The coat of arms of Příbram is the official symbol of the Czech city of Příbram.

== Current Look ==

The Příbram's coat of arms now has two different looks: big one, made of two shields of Příbram and Březové Hory and decorated with two figures of miners, and a small one, which is the original Příbram's shield.

=== Small Coat of Arms ===

On a red ground of the shield, on green grass soil, there stand two silver towers built from cut foursquare stones with a box window and cross frame inside. They have four block merlons and a blue pyramid roof with a gold finial. Between both towers, there is a church with a small tower, depicted abeam to the right side of the shield. It is built of cut silver foursquare stones, blue roof and two simple golden crosses erected on both ends of the roof on golden finials. In the middle is a silver tower with one box window in each of visible walls, its blue roof is topped with a golden finial and simple cross and three silver wallflowers. On a forefront of the church, there is a double-wing window topped with frill. In the side wall of the church, there is an open box-shaped door, rounded at the top. The window views are black and white, the door's one is all black.

=== Big Coat of Arms ===

The coat is made of two shields connected in an alliance.
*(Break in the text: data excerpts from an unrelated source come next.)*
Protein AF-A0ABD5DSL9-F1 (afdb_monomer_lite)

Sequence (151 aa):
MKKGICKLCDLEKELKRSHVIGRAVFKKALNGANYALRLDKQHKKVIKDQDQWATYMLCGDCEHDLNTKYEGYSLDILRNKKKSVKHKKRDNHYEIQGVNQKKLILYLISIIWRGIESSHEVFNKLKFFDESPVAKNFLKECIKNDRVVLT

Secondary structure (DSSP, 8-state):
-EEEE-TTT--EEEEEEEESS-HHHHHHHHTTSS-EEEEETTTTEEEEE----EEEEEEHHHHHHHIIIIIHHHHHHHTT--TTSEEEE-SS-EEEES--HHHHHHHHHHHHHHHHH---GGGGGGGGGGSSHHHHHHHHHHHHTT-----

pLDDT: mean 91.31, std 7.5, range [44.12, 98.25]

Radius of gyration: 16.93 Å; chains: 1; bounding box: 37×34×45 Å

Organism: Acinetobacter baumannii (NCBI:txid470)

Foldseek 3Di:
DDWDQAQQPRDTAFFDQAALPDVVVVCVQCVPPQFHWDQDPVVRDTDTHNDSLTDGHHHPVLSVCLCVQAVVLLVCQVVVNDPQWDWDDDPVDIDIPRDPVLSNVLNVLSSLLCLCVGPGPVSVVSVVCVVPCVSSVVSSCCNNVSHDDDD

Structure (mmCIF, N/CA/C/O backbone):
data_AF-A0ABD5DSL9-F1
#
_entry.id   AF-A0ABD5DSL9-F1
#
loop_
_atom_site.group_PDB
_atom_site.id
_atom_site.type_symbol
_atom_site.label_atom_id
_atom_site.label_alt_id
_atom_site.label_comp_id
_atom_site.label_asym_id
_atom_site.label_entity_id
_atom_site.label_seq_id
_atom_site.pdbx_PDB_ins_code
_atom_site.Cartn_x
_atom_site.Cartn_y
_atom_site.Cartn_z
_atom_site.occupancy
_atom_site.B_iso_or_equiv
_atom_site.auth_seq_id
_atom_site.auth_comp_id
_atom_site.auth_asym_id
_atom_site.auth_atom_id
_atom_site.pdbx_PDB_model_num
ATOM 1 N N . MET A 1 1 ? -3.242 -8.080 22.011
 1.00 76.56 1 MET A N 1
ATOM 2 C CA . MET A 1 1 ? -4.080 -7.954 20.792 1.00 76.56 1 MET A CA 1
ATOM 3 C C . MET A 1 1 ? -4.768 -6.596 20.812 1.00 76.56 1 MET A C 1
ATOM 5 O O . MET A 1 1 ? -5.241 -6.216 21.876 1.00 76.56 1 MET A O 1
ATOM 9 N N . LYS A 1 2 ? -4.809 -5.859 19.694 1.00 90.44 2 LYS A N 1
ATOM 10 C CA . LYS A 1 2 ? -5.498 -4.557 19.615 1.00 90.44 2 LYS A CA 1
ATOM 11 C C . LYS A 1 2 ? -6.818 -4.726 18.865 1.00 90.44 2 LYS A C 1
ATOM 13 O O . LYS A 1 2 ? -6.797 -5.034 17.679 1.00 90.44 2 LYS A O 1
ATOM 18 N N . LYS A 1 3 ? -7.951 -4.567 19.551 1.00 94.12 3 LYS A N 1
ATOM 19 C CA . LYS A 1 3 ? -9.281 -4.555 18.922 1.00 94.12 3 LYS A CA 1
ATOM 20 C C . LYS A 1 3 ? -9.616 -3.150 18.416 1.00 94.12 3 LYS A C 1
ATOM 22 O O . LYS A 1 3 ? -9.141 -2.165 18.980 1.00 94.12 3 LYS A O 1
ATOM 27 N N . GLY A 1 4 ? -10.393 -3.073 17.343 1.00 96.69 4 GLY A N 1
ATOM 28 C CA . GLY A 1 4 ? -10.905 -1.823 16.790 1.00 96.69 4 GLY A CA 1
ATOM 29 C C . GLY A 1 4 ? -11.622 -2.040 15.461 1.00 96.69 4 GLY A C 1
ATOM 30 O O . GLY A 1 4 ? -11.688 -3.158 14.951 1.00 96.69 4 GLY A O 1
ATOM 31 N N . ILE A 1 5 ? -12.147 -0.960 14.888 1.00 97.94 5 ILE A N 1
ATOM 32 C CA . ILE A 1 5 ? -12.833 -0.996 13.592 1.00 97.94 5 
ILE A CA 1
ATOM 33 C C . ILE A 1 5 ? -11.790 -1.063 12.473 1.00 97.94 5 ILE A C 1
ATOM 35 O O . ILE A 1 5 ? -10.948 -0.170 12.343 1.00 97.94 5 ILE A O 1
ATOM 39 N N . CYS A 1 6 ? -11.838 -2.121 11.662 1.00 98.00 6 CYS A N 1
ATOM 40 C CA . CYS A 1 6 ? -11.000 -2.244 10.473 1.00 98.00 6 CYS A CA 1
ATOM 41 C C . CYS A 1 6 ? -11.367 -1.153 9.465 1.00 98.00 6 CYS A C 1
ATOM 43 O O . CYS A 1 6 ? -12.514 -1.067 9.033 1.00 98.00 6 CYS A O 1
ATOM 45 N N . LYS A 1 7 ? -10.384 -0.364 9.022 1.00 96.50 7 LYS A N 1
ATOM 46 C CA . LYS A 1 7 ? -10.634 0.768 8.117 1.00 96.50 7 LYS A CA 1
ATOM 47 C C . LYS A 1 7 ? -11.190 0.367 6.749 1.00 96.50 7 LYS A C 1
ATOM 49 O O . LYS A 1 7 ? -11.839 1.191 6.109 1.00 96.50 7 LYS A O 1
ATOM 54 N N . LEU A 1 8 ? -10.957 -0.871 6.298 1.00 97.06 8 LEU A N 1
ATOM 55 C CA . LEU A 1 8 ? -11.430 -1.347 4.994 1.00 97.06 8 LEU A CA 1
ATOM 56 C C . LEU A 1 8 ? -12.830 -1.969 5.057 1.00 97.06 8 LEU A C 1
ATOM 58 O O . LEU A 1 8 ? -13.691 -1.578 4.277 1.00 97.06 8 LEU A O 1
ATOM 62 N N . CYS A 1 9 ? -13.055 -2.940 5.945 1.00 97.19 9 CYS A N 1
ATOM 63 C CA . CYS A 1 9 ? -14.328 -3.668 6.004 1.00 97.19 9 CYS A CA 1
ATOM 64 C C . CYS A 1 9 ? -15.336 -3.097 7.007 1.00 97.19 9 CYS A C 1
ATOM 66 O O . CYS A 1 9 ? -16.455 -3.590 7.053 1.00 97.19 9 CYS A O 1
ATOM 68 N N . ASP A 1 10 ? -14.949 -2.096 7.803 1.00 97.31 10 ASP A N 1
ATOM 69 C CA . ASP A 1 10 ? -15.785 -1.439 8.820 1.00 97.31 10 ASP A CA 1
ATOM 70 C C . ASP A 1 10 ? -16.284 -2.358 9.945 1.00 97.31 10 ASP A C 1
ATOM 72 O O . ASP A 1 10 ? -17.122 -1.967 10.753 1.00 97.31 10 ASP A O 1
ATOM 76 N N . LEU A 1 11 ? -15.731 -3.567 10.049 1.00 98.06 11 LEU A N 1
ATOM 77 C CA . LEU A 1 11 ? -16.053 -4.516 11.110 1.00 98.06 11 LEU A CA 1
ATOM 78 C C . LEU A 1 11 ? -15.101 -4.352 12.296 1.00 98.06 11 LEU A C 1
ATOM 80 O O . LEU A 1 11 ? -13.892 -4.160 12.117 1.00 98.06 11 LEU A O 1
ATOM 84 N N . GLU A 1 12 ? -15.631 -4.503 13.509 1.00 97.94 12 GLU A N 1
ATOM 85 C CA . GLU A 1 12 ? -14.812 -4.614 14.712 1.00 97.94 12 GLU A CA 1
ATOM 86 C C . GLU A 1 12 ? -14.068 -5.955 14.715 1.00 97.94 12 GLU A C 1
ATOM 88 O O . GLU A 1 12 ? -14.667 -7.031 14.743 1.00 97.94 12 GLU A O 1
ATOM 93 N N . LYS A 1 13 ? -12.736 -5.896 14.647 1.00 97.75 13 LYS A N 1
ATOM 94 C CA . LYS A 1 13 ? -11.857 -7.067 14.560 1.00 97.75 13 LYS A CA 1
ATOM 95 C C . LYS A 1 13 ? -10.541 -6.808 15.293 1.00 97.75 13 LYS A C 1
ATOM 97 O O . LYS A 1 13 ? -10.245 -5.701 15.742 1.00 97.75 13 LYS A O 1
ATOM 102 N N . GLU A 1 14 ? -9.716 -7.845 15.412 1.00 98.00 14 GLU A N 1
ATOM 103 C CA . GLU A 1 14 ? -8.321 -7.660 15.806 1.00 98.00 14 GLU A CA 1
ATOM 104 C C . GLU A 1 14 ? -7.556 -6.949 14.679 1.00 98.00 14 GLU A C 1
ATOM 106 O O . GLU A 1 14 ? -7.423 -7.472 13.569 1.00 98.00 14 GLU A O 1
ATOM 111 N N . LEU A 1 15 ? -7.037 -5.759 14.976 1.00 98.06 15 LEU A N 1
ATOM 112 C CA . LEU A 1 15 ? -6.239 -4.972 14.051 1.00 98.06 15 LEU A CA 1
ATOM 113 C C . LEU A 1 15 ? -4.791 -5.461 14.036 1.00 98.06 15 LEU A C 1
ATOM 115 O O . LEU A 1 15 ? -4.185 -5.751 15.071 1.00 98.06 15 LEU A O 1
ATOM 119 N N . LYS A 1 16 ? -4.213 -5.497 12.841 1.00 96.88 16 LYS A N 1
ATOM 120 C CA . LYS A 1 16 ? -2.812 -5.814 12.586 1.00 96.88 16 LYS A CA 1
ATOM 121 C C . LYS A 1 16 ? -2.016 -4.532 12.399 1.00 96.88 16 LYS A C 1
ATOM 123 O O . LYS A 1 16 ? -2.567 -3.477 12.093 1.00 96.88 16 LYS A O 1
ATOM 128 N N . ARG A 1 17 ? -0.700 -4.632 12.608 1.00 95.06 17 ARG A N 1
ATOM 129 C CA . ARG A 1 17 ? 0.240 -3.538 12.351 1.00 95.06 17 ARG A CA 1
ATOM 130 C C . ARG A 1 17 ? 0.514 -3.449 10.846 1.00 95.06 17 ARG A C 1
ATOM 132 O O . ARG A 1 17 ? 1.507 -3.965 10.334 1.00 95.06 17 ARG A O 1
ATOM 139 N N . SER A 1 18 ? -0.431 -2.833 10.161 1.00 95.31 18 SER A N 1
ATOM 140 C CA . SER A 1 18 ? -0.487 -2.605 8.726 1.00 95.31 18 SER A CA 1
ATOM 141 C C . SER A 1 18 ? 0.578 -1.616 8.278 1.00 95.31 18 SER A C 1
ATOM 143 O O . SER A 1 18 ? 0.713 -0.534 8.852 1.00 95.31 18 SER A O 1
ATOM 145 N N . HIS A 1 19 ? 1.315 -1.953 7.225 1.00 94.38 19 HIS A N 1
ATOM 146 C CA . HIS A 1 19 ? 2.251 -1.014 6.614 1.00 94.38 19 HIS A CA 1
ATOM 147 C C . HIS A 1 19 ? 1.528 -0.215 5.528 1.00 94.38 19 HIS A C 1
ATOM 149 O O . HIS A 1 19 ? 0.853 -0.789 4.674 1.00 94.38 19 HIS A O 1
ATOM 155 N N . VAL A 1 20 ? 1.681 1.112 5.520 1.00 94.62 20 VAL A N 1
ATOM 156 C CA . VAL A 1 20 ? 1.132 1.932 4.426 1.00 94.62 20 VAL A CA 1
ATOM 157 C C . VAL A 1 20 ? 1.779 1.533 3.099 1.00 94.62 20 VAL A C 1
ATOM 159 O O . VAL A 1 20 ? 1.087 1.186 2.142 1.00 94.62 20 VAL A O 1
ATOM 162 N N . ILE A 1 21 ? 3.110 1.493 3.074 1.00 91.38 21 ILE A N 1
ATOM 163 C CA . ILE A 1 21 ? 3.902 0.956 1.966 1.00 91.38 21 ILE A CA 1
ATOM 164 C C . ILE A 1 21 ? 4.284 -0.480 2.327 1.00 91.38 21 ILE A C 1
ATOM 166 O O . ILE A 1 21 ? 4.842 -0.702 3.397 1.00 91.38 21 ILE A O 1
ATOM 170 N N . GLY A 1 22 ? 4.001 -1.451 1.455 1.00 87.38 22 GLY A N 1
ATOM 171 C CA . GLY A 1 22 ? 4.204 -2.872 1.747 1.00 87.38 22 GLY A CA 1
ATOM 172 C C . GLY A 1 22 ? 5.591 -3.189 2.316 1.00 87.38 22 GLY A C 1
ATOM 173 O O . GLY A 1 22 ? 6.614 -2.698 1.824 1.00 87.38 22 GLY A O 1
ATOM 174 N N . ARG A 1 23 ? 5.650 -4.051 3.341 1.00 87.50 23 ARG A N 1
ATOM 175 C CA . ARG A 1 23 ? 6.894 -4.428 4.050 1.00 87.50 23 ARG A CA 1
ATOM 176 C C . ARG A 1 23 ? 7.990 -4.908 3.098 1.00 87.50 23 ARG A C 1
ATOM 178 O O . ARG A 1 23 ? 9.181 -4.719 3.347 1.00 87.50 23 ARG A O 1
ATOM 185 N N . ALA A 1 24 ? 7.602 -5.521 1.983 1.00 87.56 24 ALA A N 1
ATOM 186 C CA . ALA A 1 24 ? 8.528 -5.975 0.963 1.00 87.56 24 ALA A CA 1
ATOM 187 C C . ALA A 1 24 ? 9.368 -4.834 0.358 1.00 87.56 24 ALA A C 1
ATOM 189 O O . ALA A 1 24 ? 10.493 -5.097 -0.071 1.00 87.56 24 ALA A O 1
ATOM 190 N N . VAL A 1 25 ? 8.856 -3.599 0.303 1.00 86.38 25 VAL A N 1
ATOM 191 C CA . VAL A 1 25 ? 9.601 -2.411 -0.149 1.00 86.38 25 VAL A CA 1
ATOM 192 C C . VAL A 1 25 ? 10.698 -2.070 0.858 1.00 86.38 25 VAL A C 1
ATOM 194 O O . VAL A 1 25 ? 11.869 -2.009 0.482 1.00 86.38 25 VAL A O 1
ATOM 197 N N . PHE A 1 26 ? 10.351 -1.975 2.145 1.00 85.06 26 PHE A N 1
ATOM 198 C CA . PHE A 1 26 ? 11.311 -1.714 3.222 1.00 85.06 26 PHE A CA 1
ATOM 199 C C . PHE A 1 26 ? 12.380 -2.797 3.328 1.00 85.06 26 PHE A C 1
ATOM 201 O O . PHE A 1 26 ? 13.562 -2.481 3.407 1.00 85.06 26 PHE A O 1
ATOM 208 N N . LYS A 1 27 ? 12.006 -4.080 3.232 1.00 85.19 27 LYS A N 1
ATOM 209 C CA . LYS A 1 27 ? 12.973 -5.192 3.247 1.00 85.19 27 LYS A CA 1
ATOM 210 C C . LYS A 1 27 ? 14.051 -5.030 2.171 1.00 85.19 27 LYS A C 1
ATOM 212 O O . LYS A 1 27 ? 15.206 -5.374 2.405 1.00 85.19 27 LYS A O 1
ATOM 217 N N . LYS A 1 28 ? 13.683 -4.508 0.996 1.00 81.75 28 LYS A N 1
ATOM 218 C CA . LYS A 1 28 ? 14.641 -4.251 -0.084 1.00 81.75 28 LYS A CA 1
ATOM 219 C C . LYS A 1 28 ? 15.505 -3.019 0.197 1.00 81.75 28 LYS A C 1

The right shield is the Příbram shield, the left one is the Březové Hory shield. On the top margin of both shields, one silver mural crown lies with five visible merlons. Two miners held the shields from both sides, they stand on a gold arabesque, which is located under the shields. Miners wear festive uniforms – silver trousers, black shoes and coats. They wear black cylinder caps with silver hammers crossed. The right one has beard, the left one has only a moustache. The left one holds a hammer, the left one holds a piolet.

== Usage ==

The usage of the symbols of Příbram (Příbram coat of arms, Březové Hory coat of arms and Příbram flag) is regulated by the municipal ordinance. The coat of arms can be used:

- by city and city districts authorities, corporations and persons for festive occasions;
- by city and city districts authorities, corporations and persons for regular occasions, pending preceding approval by city council.

The abuse of the symbols is an offence according to the Czech law.